TRY IT: Using the material below, print the line that contains "ATOM 132 C C", the line that contains "ATOM 136 C CA", and every line in between, exactly and nothing else.

GIVEN RECORDS:
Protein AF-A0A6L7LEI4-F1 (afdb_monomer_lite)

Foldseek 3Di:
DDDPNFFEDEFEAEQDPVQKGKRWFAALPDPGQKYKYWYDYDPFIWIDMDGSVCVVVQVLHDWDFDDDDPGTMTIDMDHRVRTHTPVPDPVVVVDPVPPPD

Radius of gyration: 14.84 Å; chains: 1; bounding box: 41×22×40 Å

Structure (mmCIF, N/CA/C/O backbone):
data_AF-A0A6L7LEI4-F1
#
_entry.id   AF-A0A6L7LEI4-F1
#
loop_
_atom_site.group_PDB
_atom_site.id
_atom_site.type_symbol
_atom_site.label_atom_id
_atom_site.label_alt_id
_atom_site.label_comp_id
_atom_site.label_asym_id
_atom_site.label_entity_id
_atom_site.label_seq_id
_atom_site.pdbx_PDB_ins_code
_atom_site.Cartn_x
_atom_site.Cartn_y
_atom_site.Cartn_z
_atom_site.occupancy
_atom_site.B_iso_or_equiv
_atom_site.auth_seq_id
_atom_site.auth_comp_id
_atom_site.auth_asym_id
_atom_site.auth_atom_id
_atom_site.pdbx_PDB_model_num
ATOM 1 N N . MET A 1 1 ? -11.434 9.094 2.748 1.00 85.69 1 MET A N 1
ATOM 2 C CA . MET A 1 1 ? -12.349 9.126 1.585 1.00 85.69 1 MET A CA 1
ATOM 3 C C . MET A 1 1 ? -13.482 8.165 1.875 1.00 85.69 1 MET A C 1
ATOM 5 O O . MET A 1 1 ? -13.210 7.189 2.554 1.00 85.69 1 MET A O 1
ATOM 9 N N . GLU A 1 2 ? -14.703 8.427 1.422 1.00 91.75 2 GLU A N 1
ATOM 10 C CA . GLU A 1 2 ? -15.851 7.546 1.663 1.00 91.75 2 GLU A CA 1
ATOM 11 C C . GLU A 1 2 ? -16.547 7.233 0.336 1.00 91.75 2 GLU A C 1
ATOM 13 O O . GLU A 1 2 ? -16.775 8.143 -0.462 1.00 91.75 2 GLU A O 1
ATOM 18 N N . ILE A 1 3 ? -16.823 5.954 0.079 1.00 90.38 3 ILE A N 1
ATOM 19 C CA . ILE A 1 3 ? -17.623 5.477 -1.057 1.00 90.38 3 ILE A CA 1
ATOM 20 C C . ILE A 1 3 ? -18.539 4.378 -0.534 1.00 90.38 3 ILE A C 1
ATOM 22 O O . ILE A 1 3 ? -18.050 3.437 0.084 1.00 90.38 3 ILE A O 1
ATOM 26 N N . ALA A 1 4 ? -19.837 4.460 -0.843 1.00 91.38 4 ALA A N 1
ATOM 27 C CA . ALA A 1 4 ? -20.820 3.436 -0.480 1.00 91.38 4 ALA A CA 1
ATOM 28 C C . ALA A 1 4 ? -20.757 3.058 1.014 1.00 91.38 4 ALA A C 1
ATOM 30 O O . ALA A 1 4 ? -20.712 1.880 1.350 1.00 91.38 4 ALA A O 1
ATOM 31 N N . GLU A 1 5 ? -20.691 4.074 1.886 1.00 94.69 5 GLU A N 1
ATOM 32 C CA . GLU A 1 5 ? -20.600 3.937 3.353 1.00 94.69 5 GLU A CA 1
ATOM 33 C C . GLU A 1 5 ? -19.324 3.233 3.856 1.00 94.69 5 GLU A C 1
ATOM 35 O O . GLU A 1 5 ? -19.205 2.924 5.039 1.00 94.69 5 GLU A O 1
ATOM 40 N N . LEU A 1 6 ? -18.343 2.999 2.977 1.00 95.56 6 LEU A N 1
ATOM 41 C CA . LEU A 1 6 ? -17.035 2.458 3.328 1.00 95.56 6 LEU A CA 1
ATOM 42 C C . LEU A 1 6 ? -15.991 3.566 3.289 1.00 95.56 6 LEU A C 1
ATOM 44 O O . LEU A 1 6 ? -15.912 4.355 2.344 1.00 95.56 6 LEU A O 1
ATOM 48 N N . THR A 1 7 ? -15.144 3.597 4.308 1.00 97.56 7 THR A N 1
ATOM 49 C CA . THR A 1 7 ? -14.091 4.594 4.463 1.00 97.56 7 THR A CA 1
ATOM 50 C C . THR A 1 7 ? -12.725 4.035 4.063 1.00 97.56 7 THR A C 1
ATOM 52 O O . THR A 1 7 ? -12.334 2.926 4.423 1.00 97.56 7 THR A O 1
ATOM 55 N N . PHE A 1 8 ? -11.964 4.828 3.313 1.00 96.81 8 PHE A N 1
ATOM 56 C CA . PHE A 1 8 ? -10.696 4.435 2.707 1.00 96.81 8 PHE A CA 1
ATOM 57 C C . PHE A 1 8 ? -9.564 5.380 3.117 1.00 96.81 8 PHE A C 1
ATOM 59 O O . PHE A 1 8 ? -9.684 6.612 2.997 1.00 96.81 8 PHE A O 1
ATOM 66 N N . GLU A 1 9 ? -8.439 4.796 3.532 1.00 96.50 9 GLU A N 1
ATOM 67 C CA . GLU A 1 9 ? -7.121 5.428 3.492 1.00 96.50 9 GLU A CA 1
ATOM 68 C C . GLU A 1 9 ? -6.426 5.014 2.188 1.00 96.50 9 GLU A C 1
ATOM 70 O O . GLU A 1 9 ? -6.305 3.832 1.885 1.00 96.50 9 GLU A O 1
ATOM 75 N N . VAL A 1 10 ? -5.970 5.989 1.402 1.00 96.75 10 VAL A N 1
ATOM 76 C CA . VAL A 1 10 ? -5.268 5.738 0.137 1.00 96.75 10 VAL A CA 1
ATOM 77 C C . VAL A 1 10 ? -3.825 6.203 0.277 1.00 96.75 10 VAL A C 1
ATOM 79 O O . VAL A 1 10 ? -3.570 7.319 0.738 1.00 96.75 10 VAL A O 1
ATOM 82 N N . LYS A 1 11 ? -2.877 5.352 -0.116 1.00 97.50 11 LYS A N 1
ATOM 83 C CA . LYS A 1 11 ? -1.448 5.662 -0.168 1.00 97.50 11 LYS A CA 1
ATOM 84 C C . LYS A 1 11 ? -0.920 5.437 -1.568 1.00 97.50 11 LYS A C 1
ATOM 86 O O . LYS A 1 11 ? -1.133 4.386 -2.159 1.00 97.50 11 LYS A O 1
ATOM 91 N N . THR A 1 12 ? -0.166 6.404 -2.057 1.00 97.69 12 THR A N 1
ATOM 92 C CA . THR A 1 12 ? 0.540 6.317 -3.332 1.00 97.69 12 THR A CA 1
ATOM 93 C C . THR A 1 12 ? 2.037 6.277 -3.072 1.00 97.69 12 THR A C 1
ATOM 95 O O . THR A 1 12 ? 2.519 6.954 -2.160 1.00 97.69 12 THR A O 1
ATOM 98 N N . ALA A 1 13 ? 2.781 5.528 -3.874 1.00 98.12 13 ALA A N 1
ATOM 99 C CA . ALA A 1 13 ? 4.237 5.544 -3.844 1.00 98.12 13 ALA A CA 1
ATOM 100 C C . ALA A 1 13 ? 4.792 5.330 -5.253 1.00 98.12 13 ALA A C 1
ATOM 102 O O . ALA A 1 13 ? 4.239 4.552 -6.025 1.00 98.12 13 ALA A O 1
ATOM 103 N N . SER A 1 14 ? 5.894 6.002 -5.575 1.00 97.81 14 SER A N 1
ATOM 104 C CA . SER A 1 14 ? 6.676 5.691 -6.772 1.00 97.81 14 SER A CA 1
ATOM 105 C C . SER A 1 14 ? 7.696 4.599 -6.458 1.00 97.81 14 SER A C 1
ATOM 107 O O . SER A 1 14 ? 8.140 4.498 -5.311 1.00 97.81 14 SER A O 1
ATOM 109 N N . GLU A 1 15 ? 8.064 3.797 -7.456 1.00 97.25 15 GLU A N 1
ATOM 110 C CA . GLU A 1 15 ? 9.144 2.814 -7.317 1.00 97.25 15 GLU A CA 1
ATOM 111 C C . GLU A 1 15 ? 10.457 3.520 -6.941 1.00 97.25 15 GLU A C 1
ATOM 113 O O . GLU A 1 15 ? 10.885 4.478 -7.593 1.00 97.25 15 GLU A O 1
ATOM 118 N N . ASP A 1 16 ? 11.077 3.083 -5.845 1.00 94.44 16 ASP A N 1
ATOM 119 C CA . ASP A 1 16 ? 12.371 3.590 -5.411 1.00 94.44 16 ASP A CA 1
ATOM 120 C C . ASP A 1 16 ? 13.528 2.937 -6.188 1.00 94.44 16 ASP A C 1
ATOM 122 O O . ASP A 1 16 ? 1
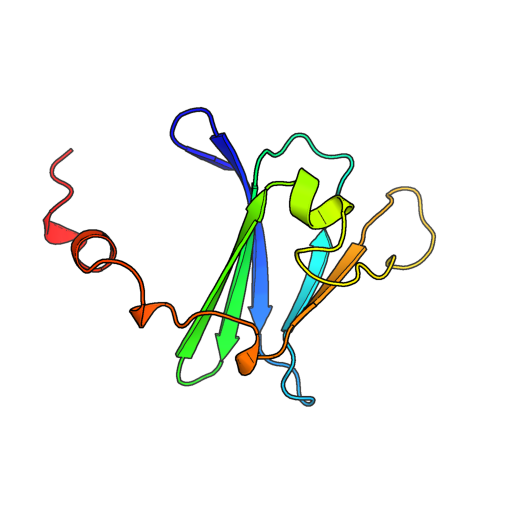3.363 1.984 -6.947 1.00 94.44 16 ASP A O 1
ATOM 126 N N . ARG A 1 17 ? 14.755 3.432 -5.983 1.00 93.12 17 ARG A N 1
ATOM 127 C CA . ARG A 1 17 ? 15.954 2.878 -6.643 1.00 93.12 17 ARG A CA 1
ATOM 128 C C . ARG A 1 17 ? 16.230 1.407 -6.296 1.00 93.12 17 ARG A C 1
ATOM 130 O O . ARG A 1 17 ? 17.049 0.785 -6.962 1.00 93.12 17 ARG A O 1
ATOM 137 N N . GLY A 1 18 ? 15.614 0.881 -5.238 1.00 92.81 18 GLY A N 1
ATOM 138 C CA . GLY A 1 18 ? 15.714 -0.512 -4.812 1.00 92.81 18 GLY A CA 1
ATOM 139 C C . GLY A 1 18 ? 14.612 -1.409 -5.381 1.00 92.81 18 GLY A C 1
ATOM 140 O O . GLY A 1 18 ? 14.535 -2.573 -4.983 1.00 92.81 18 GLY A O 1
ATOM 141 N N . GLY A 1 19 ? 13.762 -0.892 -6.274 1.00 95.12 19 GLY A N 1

--

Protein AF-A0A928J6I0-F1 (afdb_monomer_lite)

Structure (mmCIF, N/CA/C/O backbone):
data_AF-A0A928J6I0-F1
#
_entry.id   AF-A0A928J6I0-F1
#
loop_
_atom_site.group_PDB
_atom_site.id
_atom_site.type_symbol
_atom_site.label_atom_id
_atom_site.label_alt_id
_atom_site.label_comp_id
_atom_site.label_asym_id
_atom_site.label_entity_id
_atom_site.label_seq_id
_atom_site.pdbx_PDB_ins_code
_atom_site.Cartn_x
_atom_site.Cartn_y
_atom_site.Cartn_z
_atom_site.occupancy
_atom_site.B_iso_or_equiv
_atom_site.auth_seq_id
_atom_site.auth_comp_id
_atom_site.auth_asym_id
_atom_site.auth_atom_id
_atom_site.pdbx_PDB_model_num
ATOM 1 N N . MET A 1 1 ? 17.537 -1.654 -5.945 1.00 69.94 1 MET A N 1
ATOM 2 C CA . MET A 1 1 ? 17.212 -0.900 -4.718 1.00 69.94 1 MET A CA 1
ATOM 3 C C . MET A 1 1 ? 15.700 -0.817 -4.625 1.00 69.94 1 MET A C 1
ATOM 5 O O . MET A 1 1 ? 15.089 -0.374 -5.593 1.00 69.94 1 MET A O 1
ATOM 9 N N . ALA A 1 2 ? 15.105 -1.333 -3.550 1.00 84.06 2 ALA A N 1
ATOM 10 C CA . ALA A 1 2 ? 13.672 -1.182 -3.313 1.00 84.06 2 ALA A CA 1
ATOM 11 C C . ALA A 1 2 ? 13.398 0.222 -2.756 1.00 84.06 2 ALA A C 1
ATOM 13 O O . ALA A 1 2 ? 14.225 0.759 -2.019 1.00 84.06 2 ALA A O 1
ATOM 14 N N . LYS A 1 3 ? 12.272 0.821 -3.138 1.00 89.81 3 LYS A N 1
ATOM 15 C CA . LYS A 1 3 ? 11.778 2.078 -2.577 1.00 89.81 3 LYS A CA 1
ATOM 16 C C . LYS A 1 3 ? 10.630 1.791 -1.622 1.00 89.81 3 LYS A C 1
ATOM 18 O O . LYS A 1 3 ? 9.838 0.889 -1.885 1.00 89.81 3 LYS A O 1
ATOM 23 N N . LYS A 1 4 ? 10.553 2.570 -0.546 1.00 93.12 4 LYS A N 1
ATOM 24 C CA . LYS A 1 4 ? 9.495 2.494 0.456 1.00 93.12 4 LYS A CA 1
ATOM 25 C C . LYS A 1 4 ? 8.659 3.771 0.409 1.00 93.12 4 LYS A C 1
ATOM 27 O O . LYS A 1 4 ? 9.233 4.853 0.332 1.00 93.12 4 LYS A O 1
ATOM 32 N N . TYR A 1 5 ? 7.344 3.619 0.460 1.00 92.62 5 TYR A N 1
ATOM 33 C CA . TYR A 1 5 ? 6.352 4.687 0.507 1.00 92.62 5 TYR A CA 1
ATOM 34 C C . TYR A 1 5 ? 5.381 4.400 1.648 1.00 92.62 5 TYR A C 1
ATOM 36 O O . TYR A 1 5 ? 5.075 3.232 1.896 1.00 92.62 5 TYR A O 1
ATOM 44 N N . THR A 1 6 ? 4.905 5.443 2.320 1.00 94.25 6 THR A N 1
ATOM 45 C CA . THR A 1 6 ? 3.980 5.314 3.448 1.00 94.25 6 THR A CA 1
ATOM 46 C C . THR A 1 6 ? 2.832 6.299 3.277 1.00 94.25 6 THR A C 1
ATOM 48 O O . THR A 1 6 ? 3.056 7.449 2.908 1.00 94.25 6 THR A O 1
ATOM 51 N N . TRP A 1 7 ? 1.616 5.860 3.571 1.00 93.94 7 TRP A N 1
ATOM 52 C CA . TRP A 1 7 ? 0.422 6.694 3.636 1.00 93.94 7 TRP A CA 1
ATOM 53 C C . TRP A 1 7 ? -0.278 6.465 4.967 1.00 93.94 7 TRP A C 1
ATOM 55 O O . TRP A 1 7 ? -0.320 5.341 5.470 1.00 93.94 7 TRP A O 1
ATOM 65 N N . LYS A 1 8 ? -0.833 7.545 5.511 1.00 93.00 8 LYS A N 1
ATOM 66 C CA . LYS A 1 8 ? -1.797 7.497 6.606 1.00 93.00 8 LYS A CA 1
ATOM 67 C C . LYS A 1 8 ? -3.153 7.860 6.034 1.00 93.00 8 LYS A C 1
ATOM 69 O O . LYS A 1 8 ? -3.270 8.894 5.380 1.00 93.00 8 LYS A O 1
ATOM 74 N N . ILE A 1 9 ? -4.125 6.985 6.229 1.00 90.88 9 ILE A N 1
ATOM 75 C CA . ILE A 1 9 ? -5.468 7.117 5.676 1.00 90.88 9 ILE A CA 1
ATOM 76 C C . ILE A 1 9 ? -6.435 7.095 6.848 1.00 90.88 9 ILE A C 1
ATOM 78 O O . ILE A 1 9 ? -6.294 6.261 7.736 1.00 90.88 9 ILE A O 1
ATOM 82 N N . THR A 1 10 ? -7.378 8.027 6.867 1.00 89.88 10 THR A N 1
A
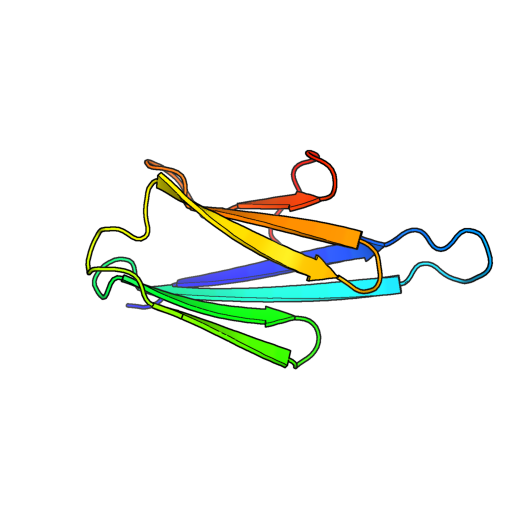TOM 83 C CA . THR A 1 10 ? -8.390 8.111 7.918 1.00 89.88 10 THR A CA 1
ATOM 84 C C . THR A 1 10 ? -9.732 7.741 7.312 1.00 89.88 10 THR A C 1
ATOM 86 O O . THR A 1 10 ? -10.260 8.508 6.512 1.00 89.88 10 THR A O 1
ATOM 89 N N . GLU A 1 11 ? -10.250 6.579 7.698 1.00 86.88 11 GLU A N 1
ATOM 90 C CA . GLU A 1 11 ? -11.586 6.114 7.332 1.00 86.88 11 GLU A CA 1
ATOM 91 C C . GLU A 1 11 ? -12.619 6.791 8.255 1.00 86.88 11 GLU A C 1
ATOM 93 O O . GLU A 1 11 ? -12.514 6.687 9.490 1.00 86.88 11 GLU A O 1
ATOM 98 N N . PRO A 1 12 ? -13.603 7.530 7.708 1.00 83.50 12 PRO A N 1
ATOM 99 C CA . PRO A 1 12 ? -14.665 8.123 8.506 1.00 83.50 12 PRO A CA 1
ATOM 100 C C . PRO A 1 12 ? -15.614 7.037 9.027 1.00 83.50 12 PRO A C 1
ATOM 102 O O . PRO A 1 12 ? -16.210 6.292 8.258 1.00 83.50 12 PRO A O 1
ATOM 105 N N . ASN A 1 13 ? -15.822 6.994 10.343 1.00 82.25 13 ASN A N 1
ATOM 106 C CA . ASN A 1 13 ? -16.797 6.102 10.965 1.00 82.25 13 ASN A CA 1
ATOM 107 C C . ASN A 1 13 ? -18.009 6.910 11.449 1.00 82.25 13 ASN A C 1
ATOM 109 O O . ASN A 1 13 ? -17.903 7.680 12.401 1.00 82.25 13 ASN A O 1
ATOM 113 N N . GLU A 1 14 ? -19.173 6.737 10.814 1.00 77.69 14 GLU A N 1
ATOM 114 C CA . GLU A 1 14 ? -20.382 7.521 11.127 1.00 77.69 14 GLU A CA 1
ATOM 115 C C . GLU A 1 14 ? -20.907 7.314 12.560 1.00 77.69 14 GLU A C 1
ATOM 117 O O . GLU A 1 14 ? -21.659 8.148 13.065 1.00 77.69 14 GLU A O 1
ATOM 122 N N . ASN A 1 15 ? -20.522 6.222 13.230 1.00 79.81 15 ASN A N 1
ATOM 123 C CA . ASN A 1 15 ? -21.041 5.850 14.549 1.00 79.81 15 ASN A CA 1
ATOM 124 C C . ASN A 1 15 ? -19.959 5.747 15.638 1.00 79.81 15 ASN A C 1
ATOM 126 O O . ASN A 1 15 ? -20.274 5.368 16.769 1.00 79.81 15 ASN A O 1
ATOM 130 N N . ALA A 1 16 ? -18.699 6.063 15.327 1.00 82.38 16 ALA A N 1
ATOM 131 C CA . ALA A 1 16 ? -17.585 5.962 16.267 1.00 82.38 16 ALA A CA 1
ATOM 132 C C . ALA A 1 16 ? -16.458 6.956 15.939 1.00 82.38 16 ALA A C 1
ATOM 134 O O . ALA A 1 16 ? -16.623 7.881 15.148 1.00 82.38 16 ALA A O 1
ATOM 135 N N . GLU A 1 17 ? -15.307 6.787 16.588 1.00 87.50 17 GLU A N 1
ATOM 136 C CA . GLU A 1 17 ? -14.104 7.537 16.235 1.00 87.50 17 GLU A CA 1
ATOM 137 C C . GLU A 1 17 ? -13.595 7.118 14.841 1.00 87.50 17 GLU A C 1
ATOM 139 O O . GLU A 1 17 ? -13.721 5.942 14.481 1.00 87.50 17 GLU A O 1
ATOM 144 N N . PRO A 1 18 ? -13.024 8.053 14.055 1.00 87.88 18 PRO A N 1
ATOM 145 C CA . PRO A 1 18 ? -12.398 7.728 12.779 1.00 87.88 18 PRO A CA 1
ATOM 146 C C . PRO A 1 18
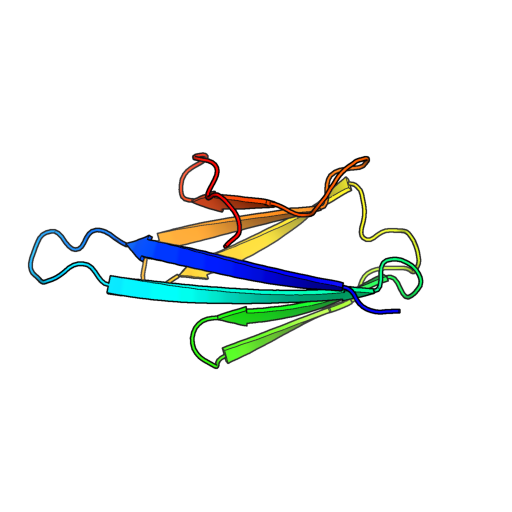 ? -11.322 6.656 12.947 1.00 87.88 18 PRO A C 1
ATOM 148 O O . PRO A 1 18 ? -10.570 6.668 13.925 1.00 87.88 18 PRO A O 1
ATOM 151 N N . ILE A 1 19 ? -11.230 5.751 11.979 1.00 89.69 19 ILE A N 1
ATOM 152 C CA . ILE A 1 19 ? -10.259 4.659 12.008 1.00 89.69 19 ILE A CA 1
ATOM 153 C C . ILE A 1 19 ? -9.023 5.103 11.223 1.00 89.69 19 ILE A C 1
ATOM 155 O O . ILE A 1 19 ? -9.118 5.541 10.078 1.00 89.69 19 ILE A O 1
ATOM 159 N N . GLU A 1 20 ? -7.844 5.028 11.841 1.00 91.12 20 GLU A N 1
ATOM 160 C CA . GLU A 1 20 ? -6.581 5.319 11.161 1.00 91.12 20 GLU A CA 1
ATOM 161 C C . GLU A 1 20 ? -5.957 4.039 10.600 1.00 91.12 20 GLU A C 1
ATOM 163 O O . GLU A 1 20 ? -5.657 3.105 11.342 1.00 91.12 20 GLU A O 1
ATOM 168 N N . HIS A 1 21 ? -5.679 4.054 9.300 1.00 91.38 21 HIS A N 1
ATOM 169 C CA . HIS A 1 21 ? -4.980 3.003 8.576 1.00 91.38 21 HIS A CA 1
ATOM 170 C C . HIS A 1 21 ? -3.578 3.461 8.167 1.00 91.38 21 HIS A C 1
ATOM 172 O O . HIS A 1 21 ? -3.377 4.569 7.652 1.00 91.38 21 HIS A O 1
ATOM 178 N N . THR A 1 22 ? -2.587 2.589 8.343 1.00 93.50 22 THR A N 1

YOUR SOLUTION:
ATOM 132 C C . ALA A 1 16 ? -16.458 6.956 15.939 1.00 82.38 16 ALA A C 1
ATOM 134 O O . ALA A 1 16 ? -16.623 7.881 15.148 1.00 82.38 16 ALA A O 1
ATOM 135 N N . GLU A 1 17 ? -15.307 6.787 16.588 1.00 87.50 17 GLU A N 1
ATOM 136 C CA . GLU A 1 17 ? -14.104 7.537 16.235 1.00 87.50 17 GLU A CA 1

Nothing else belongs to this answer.